Волков: Многие не знают, кем меня считать — абстракционистом, фигуративистом, экспрессионистом. Возможно, любовь к использованию разных ходов зародилась в детстве, когда перед глазами было наследие отца. Тогда осознал: художник может быть не похожим на себя. Сейчас же модно, чтобы автор делал поточную продукцию, копировал свой стиль. Это нанесло вред свободе творческого мышления.

Для меня не существует спора между абстрактным и фигуративным искусством. С  Андреем, моим сыном, недавно пересматривали картины. Он сказал: «У тебя всегда чувствуется правда видения, хотя не воспроизводишь детали, цветочки-лепесточки. Главное — схвачена суть». Нередко создаю пейзажи-состояния. Начинаю с цветных пятен, и вдруг они превращаются в картины природы. Почему не делаю чисто абстрактных вещей? Хочу, чтобы человек сумел войти в мое произведение, для этого оставляю ключ к восприятию. У меня была одна работа: закат в Венеции с маленьким силуэтом Сан-Марко. Закроешь изображение базилики, и перед тобой — абстрактная картина.

культура: Может ли художник не откликаться на злобу дня?
Волков: Современные выставки часто оказываются агрессивными: заставляют задумываться о социальных проблемах. Однако политизация сыграла отрицательную роль — из искусства ушло главное. Когда слушаю Моцарта, не думаю о том, какие отношения у него были с власть имущими. Просто получаю массу переживаний, имеющих общечеловеческую основу и понятных даже в нашем веке.

культура: Что, на Ваш взгляд, будет с изобразительным искусством?
Волков: Отец говорил, живопись — это химия. Шагал утверждал — алхимия. Настоящие шедевры имеют магическую природу. Рассказывают, что прежде парижские маршаны определяли стоимость художника следующим образом: держали над картиной обручальное кольцо на нитке. Если оно раскачивалось, работа считалась ценной. Мы однажды попробовали с приятелем. На Рембрандте, даже на репродукции, крутилось, а на других — нет. Кстати, у меня ходуном ходило (смеется).

Когда рисую, чувствую, словно кто-то смотрит на картину и может пожурить: «Сан Саныч, слишком красиво делаешь, хочешь понравиться». Я человек достаточно свободный и решительный, однако не стремлюсь засорять мир своими произведениями. Тем более, та же скульптура сегодня переживает не лучшие времена. Все старательно лепят пиджаки, брюки, реснички, бровки. А новых Роденов или Майолей почему-то не появляется.

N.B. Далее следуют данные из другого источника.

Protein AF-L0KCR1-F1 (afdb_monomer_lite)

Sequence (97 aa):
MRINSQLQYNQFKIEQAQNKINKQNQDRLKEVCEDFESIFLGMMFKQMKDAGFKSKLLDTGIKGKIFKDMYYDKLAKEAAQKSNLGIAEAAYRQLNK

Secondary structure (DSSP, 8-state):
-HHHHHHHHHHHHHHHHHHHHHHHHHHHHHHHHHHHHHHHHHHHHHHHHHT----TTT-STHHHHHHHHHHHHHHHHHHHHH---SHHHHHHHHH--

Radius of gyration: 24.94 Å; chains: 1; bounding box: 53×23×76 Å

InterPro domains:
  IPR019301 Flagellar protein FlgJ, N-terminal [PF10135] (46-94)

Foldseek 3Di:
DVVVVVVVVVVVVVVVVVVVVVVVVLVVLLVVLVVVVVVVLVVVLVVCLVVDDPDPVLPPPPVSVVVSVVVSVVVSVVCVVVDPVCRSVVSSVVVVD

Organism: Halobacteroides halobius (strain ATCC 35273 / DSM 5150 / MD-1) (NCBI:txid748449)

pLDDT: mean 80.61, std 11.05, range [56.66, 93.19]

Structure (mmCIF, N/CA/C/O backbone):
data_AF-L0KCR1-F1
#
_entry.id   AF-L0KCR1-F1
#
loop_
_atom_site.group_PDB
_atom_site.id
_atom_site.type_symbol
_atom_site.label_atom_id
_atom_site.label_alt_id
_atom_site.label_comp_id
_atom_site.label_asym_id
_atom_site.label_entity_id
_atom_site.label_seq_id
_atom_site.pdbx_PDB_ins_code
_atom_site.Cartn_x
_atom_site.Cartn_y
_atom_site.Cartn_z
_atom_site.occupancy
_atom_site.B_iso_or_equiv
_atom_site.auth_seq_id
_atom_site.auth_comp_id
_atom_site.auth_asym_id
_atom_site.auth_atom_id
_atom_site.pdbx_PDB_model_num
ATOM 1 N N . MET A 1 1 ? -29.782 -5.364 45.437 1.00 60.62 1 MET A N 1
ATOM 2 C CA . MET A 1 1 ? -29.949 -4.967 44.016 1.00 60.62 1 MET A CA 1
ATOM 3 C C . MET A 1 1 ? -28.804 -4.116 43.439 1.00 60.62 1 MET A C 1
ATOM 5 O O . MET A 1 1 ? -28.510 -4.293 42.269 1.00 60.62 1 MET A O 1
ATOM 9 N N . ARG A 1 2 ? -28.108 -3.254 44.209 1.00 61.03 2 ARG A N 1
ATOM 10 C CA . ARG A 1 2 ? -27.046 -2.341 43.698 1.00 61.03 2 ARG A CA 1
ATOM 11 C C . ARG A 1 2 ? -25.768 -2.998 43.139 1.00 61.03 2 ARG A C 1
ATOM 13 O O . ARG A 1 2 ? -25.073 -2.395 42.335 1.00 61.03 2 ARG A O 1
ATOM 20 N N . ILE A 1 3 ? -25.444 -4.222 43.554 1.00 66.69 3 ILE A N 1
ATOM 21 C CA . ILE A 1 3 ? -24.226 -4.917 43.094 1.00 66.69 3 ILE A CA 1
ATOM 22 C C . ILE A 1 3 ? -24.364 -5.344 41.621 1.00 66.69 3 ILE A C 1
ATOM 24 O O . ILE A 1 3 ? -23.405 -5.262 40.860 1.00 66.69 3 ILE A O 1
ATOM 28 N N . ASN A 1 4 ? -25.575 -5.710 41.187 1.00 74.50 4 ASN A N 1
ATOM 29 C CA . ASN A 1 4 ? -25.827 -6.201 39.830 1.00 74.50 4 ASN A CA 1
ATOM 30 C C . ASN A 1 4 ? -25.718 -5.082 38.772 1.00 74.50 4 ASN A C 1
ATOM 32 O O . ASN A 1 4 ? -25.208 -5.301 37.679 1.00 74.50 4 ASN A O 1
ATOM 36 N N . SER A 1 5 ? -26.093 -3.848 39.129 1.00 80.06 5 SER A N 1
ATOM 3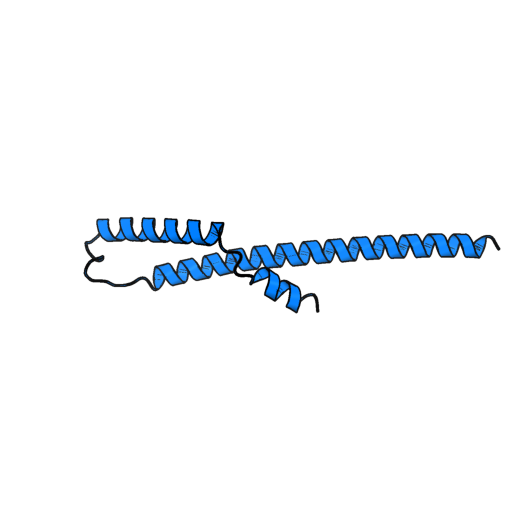7 C CA . SER A 1 5 ? -25.948 -2.677 38.252 1.00 80.06 5 SER A CA 1
ATOM 38 C C . SER A 1 5 ? -24.490 -2.241 38.075 1.00 80.06 5 SER A C 1
ATOM 40 O O . SER A 1 5 ? -24.094 -1.847 36.981 1.00 80.06 5 SER A O 1
ATOM 42 N N . GLN A 1 6 ? -23.668 -2.338 39.127 1.00 84.19 6 GLN A N 1
ATOM 43 C CA . GLN A 1 6 ? -22.235 -2.031 39.035 1.00 84.19 6 GLN A CA 1
ATOM 44 C C . GLN A 1 6 ? -21.496 -3.075 38.183 1.00 84.19 6 GLN A C 1
ATOM 46 O O . GLN A 1 6 ? -20.613 -2.730 37.399 1.00 84.19 6 GLN A O 1
ATOM 51 N N . LEU A 1 7 ? -21.883 -4.350 38.312 1.00 82.88 7 LEU A N 1
ATOM 52 C CA . LEU A 1 7 ? -21.362 -5.441 37.488 1.00 82.88 7 LEU A CA 1
ATOM 53 C C . LEU A 1 7 ? -21.730 -5.255 36.010 1.00 82.88 7 LEU A C 1
ATOM 55 O O . LEU A 1 7 ? -20.839 -5.328 35.167 1.00 82.88 7 LEU A O 1
ATOM 59 N N . GLN A 1 8 ? -22.987 -4.920 35.694 1.00 85.38 8 GLN A N 1
ATOM 60 C CA . GLN A 1 8 ? -23.398 -4.585 34.322 1.00 85.38 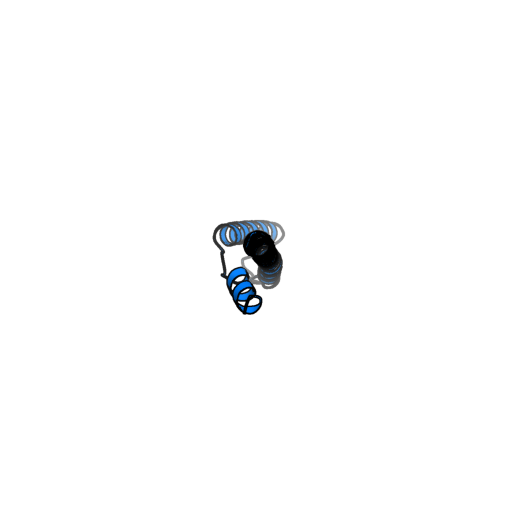8 GLN A CA 1
ATOM 61 C C . GLN A 1 8 ? -22.609 -3.404 33.746 1.00 85.38 8 GLN A C 1
ATOM 63 O O . GLN A 1 8 ? -22.153 -3.459 32.606 1.00 85.38 8 GLN A O 1
ATOM 68 N N . TYR A 1 9 ? -22.399 -2.351 34.536 1.00 89.62 9 TYR A N 1
ATOM 69 C CA . TYR A 1 9 ? -21.631 -1.186 34.103 1.00 89.62 9 TYR A CA 1
ATOM 70 C C . TYR A 1 9 ? -20.171 -1.526 33.774 1.00 89.62 9 TYR A C 1
ATOM 72 O O . TYR A 1 9 ? -19.622 -1.060 32.772 1.00 89.62 9 TYR A O 1
ATOM 80 N N . ASN A 1 10 ? -19.540 -2.360 34.600 1.00 92.56 10 ASN A N 1
ATOM 81 C CA . ASN A 1 10 ? -18.169 -2.793 34.367 1.00 92.56 10 ASN A CA 1
ATOM 82 C C . ASN A 1 10 ? -18.064 -3.713 33.142 1.00 92.56 10 ASN A C 1
ATOM 84 O O . ASN A 1 10 ? -17.128 -3.552 32.363 1.00 92.56 10 ASN A O 1
ATOM 88 N N . GLN A 1 11 ? -19.028 -4.614 32.924 1.00 91.56 11 GLN A N 1
ATOM 89 C CA . GLN A 1 11 ? -19.065 -5.450 31.717 1.00 91.56 11 GLN A CA 1
ATOM 90 C C . GLN A 1 11 ? -19.216 -4.613 30.445 1.00 91.56 11 GLN A C 1
ATOM 92 O O . GLN A 1 11 ? -18.443 -4.795 29.509 1.00 91.56 11 GLN A O 1
ATOM 97 N N . PHE A 1 12 ? -20.110 -3.621 30.453 1.00 91.88 12 PHE A N 1
ATOM 98 C CA . PHE A 1 12 ? -20.264 -2.691 29.334 1.00 91.88 12 PHE A CA 1
ATOM 99 C C . PHE A 1 12 ? -18.962 -1.932 29.031 1.00 91.88 12 PHE A C 1
ATOM 101 O O . PHE A 1 12 ? -18.553 -1.807 27.879 1.00 91.88 12 PHE A O 1
ATOM 108 N N . LYS A 1 13 ? -18.249 -1.453 30.059 1.00 93.19 13 LYS A N 1
ATOM 109 C CA . LYS A 1 13 ? -16.946 -0.795 29.867 1.00 93.19 13 LYS A CA 1
ATOM 110 C C . LYS A 1 13 ? -15.881 -1.726 29.284 1.00 93.19 13 LYS A C 1
ATOM 112 O O . LYS A 1 13 ? -15.086 -1.274 28.461 1.00 93.19 13 LYS A O 1
ATOM 117 N N . ILE A 1 14 ? -15.854 -2.990 29.707 1.00 91.31 14 ILE A N 1
ATOM 118 C CA . ILE A 1 14 ? -14.921 -3.999 29.187 1.00 91.31 14 ILE A CA 1
ATOM 119 C C . ILE A 1 14 ? -15.217 -4.288 27.712 1.00 91.31 14 ILE A C 1
ATOM 121 O O . ILE A 1 14 ? -14.291 -4.292 26.907 1.00 91.31 14 ILE A O 1
ATOM 125 N N . GLU A 1 15 ? -16.487 -4.441 27.340 1.00 92.81 15 GLU A N 1
ATOM 126 C CA . GLU A 1 15 ? -16.906 -4.672 25.953 1.00 92.81 15 GLU A CA 1
ATOM 127 C C . GLU A 1 15 ? -16.527 -3.495 25.041 1.00 92.81 15 GLU A C 1
ATOM 129 O O . GLU A 1 15 ? -15.943 -3.681 23.975 1.00 92.81 15 GLU A O 1
ATOM 134 N N . GLN A 1 16 ? -16.736 -2.258 25.500 1.00 92.50 16 GLN A N 1
ATOM 135 C CA . GLN A 1 16 ? -16.326 -1.063 24.756 1.00 92.50 16 GLN A CA 1
ATOM 136 C C . GLN A 1 16 ? -14.802 -0.964 24.598 1.00 92.50 16 GLN A C 1
ATOM 138 O O . GLN A 1 16 ? -14.310 -0.562 23.540 1.00 92.50 16 GLN A O 1
ATOM 143 N N . ALA A 1 17 ? -14.041 -1.347 25.628 1.00 89.94 17 ALA A N 1
ATOM 144 C CA . ALA A 1 17 ? -12.586 -1.403 25.550 1.00 89.94 17 ALA A CA 1
ATOM 145 C C . ALA A 1 17 ? -12.116 -2.476 24.552 1.00 89.94 17 ALA A C 1
ATOM 147 O O . ALA A 1 17 ? -11.254 -2.191 23.722 1.00 89.94 17 ALA A O 1
ATOM 148 N N . GLN A 1 18 ? -12.719 -3.669 24.574 1.00 91.50 18 GLN A N 1
ATOM 149 C CA . GLN A 1 18 ? -12.433 -4.749 23.626 1.00 91.50 18 GLN A CA 1
ATOM 150 C C . GLN A 1 18 ? -12.7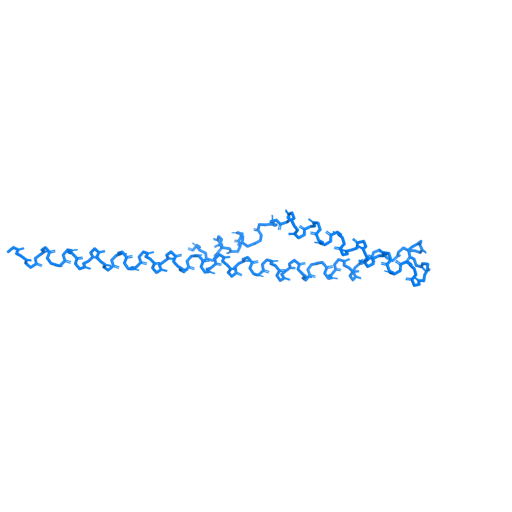72 -4.353 22.185 1.00 91.50 18 GLN A C 1
ATOM 152 O O . GLN A 1 18 ? -11.940 -4.522 21.297 1.00 91.50 18 GLN A O 1
ATOM 157 N N . ASN A 1 19 ? -13.933 -3.738 21.950 1.00 91.56 19 ASN A N 1
ATOM 158 C CA . ASN A 1 19 ? -14.332 -3.253 20.626 1.00 91.56 19 ASN A CA 1
ATOM 159 C C . ASN A 1 19 ? -13.359 -2.204 20.078 1.00 91.56 19 ASN A C 1
ATOM 161 O O . ASN A 1 19 ? -12.994 -2.241 18.902 1.00 91.56 19 ASN A O 1
ATOM 165 N N . LYS A 1 20 ? -12.884 -1.290 20.933 1.00 90.69 20 LYS A N 1
ATOM 166 C CA . LYS A 1 20 ? -11.878 -0.295 20.545 1.00 90.69 20 LYS A CA 1
ATOM 167 C C . LYS A 1 20 ? -10.547 -0.946 20.162 1.00 90.69 20 LYS A C 1
ATOM 169 O O . LYS A 1 20 ? -9.952 -0.546 19.165 1.00 90.69 20 LYS A O 1
ATOM 174 N N . ILE A 1 21 ? -10.100 -1.942 20.929 1.00 90.25 21 ILE A N 1
ATOM 175 C CA . ILE A 1 21 ? -8.871 -2.699 20.643 1.00 90.25 21 ILE A CA 1
ATOM 176 C C . ILE A 1 21 ? -9.010 -3.466 19.323 1.00 90.25 21 ILE A C 1
ATOM 178 O O . ILE A 1 21 ? -8.126 -3.386 18.476 1.00 90.25 21 ILE A O 1
ATOM 182 N N . ASN A 1 22 ? -10.138 -4.146 19.110 1.00 90.56 22 ASN A N 1
ATOM 183 C CA . ASN A 1 22 ? -10.402 -4.888 17.877 1.00 90.56 22 ASN A CA 1
ATOM 184 C C . ASN A 1 22 ? -10.396 -3.971 16.655 1.00 90.56 22 ASN A C 1
ATOM 186 O O . ASN A 1 22 ? -9.733 -4.276 15.666 1.00 90.56 22 ASN A O 1
ATOM 190 N N . LYS A 1 23 ? -11.052 -2.809 16.746 1.00 91.12 23 LYS A N 1
ATOM 191 C CA . LYS A 1 23 ? -11.034 -1.814 15.672 1.00 91.12 23 LYS A CA 1
ATOM 192 C C . LYS A 1 23 ? -9.617 -1.312 15.384 1.00 91.12 23 LYS A C 1
ATOM 194 O O . LYS A 1 23 ? -9.201 -1.293 14.234 1.00 91.12 23 LYS A O 1
ATOM 199 N N . GLN A 1 24 ? -8.852 -0.975 16.422 1.00 91.69 24 GLN A N 1
ATOM 200 C CA . GLN A 1 24 ? -7.466 -0.533 16.262 1.00 91.69 24 GLN A CA 1
ATOM 201 C C . GLN A 1 24 ? -6.587 -1.605 15.598 1.00 91.69 24 GLN A C 1
ATOM 203 O O . GLN A 1 24 ? -5.727 -1.279 14.783 1.00 91.69 24 GLN A O 1
ATOM 208 N N . ASN A 1 25 ? -6.799 -2.879 15.928 1.00 91.81 25 ASN A N 1
ATOM 209 C CA . ASN A 1 25 ? -6.085 -3.987 15.300 1.00 91.81 25 ASN A CA 1
ATOM 210 C C . ASN A 1 25 ? -6.474 -4.153 13.827 1.00 91.81 25 ASN A C 1
ATOM 212 O O . ASN A 1 25 ? -5.600 -4.394 13.000 1.00 91.81 25 ASN A O 1
ATOM 216 N N . GLN A 1 26 ? -7.755 -3.985 13.487 1.00 92.50 26 GLN A N 1
ATOM 217 C CA . GLN A 1 26 ? -8.222 -4.015 12.100 1.00 92.50 26 GLN A CA 1
A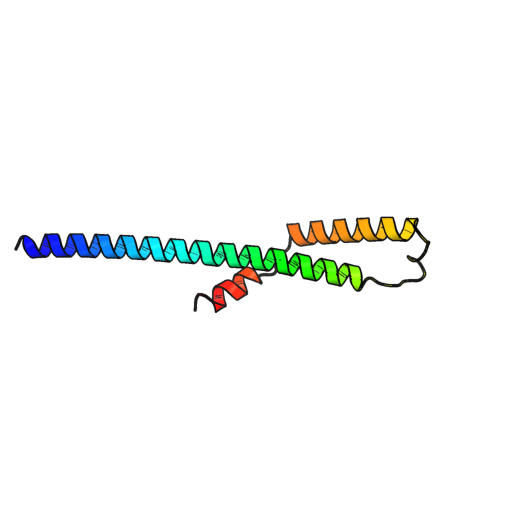TOM 218 C C . GLN A 1 26 ? -7.647 -2.864 11.271 1.00 92.50 26 GLN A C 1
ATOM 220 O O . GLN A 1 26 ? -7.192 -3.101 10.154 1.00 92.50 26 GLN A O 1
ATOM 225 N N . ASP A 1 27 ? -7.615 -1.650 11.823 1.00 92.31 27 ASP A N 1
ATOM 226 C CA . ASP A 1 27 ? -7.030 -0.482 11.156 1.00 92.31 27 ASP A CA 1
ATOM 227 C C . ASP A 1 27 ? -5.526 -0.699 10.900 1.00 92.31 27 ASP A C 1
ATOM 229 O O . ASP A 1 27 ? -5.046 -0.489 9.789 1.00 92.31 27 ASP A O 1
ATOM 233 N N . ARG A 1 28 ? -4.797 -1.229 11.893 1.00 93.06 28 ARG A N 1
ATOM 234 C CA . ARG A 1 28 ? -3.374 -1.590 11.749 1.00 93.06 28 ARG A CA 1
ATOM 235 C C . ARG A 1 28 ? -3.135 -2.700 10.733 1.00 93.06 28 ARG A C 1
ATOM 237 O O . ARG A 1 28 ? -2.178 -2.634 9.972 1.00 93.06 28 ARG A O 1
ATOM 244 N N . LEU A 1 29 ? -3.979 -3.732 10.718 1.00 92.19 29 LEU A N 1
ATOM 245 C CA . LEU A 1 29 ? -3.869 -4.818 9.743 1.00 92.19 29 LEU A CA 1
ATOM 246 C C . LEU A 1 29 ? -4.047 -4.285 8.318 1.00 92.19 29 LEU A C 1
ATOM 248 O O . LEU A 1 29 ? -3.326 -4.703 7.415 1.00 92.19 29 LEU A O 1
ATOM 252 N N . LYS A 1 30 ? -4.983 -3.350 8.127 1.00 91.38 30 LYS A N 1
ATOM 253 C CA . LYS A 1 30 ? -5.201 -2.693 6.841 1.00 91.38 30 LYS A CA 1
ATOM 254 C C . LYS A 1 30 ? -3.978 -1.881 6.407 1.00 91.38 30 LYS A C 1
ATOM 256 O O . LYS A 1 30 ? -3.517 -2.076 5.289 1.00 91.38 30 LYS A O 1
ATOM 261 N N . GLU A 1 31 ? -3.426 -1.058 7.295 1.00 91.06 31 GLU A N 1
ATOM 262 C CA . GLU A 1 31 ? -2.213 -0.264 7.034 1.00 91.06 31 GLU A CA 1
ATOM 263 C C . GLU A 1 31 ? -1.030 -1.157 6.617 1.00 91.06 31 GLU A C 1
ATOM 265 O O . GLU A 1 31 ? -0.412 -0.937 5.580 1.00 91.06 31 GLU A O 1
ATOM 270 N N . VAL A 1 32 ? -0.794 -2.257 7.340 1.00 92.94 32 VAL A N 1
ATOM 271 C CA . VAL A 1 32 ? 0.259 -3.230 6.996 1.00 92.94 32 VAL A CA 1
ATOM 272 C C . VAL A 1 32 ? 0.033 -3.867 5.618 1.00 92.94 32 VAL A C 1
ATOM 274 O O . VAL A 1 32 ? 0.991 -4.125 4.887 1.00 92.94 32 VAL A O 1
ATOM 277 N N . CYS A 1 33 ? -1.219 -4.136 5.241 1.00 91.88 33 CYS A N 1
ATOM 278 C CA . CYS A 1 33 ? -1.537 -4.675 3.919 1.00 91.88 33 CYS A CA 1
ATOM 279 C C . CYS A 1 33 ? -1.279 -3.647 2.802 1.00 91.88 33 CYS A C 1
ATOM 281 O O . CYS A 1 33 ? -0.788 -4.025 1.737 1.00 91.88 33 CYS A O 1
ATOM 283 N N . GLU A 1 34 ? -1.580 -2.367 3.036 1.00 88.00 34 GLU A N 1
ATOM 284 C CA . GLU A 1 34 ? -1.308 -1.264 2.099 1.00 88.00 34 GLU A CA 1
ATOM 285 C C . GLU A 1 34 ? 0.205 -1.035 1.916 1.00 88.00 34 GLU A C 1
ATOM 287 O O . GLU A 1 34 ? 0.691 -0.889 0.787 1.00 88.00 34 GLU A O 1
ATOM 292 N N . ASP A 1 35 ? 0.975 -1.106 3.004 1.00 87.44 35 ASP A N 1
ATOM 293 C CA . ASP A 1 35 ? 2.440 -1.059 2.968 1.00 87.44 35 ASP A CA 1
ATOM 294 C C . ASP A 1 35 ? 3.024 -2.234 2.172 1.00 87.44 35 ASP A C 1
ATOM 296 O O . ASP A 1 35 ? 3.924 -2.064 1.341 1.00 87.44 35 ASP A O 1
ATOM 300 N N . PHE A 1 36 ? 2.484 -3.438 2.378 1.00 89.81 36 PHE A N 1
ATOM 301 C CA . PHE A 1 36 ? 2.880 -4.620 1.621 1.00 89.81 36 PHE A CA 1
ATOM 302 C C . PHE A 1 36 ? 2.612 -4.459 0.119 1.00 89.81 36 PHE A C 1
ATOM 304 O O . PHE A 1 36 ? 3.502 -4.740 -0.689 1.00 89.81 36 PHE A O 1
ATOM 311 N N . GLU A 1 37 ? 1.422 -3.987 -0.268 1.00 86.44 37 GLU A N 1
ATOM 312 C CA . GLU A 1 37 ? 1.093 -3.731 -1.676 1.00 86.44 37 GLU A CA 1
ATOM 313 C C . GLU A 1 37 ? 2.067 -2.720 -2.292 1.00 86.44 37 GLU A C 1
ATOM 315 O O . GLU A 1 37 ? 2.550 -2.935 -3.404 1.00 86.44 37 GLU A O 1
ATOM 320 N N . SER A 1 38 ? 2.442 -1.678 -1.549 1.00 84.56 38 SER A N 1
ATOM 321 C CA . SER A 1 38 ? 3.412 -0.673 -1.998 1.00 84.56 38 SER A CA 1
ATOM 322 C C . SER A 1 38 ? 4.799 -1.273 -2.268 1.00 84.56 38 SER A C 1
ATOM 324 O O . SER A 1 38 ? 5.404 -1.012 -3.314 1.00 84.56 38 SER A O 1
ATOM 326 N N . ILE A 1 39 ? 5.301 -2.123 -1.364 1.00 86.06 39 ILE A N 1
ATOM 327 C CA . ILE A 1 39 ? 6.577 -2.834 -1.550 1.00 86.06 39 ILE A CA 1
ATOM 328 C C . ILE A 1 39 ? 6.492 -3.773 -2.758 1.00 86.06 39 ILE A C 1
ATOM 330 O O . ILE A 1 39 ? 7.393 -3.788 -3.603 1.00 86.06 39 ILE A O 1
ATOM 334 N N . PHE A 1 40 ? 5.407 -4.542 -2.861 1.00 88.44 40 PHE A N 1
ATOM 335 C CA . PHE A 1 40 ? 5.198 -5.500 -3.940 1.00 88.44 40 PHE A CA 1
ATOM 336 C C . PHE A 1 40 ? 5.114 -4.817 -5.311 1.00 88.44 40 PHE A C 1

С другой стороны, настроен вовсе не пессимистично. В конце концов, разговоры о кризисе изобразительного искусства напоминают рассуждения о смерти театра: а он, как мы видим, никуда не исчез. Так и здесь: появляются новые художники, растут дети, с восторгом рисующие, словно тяга к творчеству — некий инстинкт. И это колесо будет катиться вечно.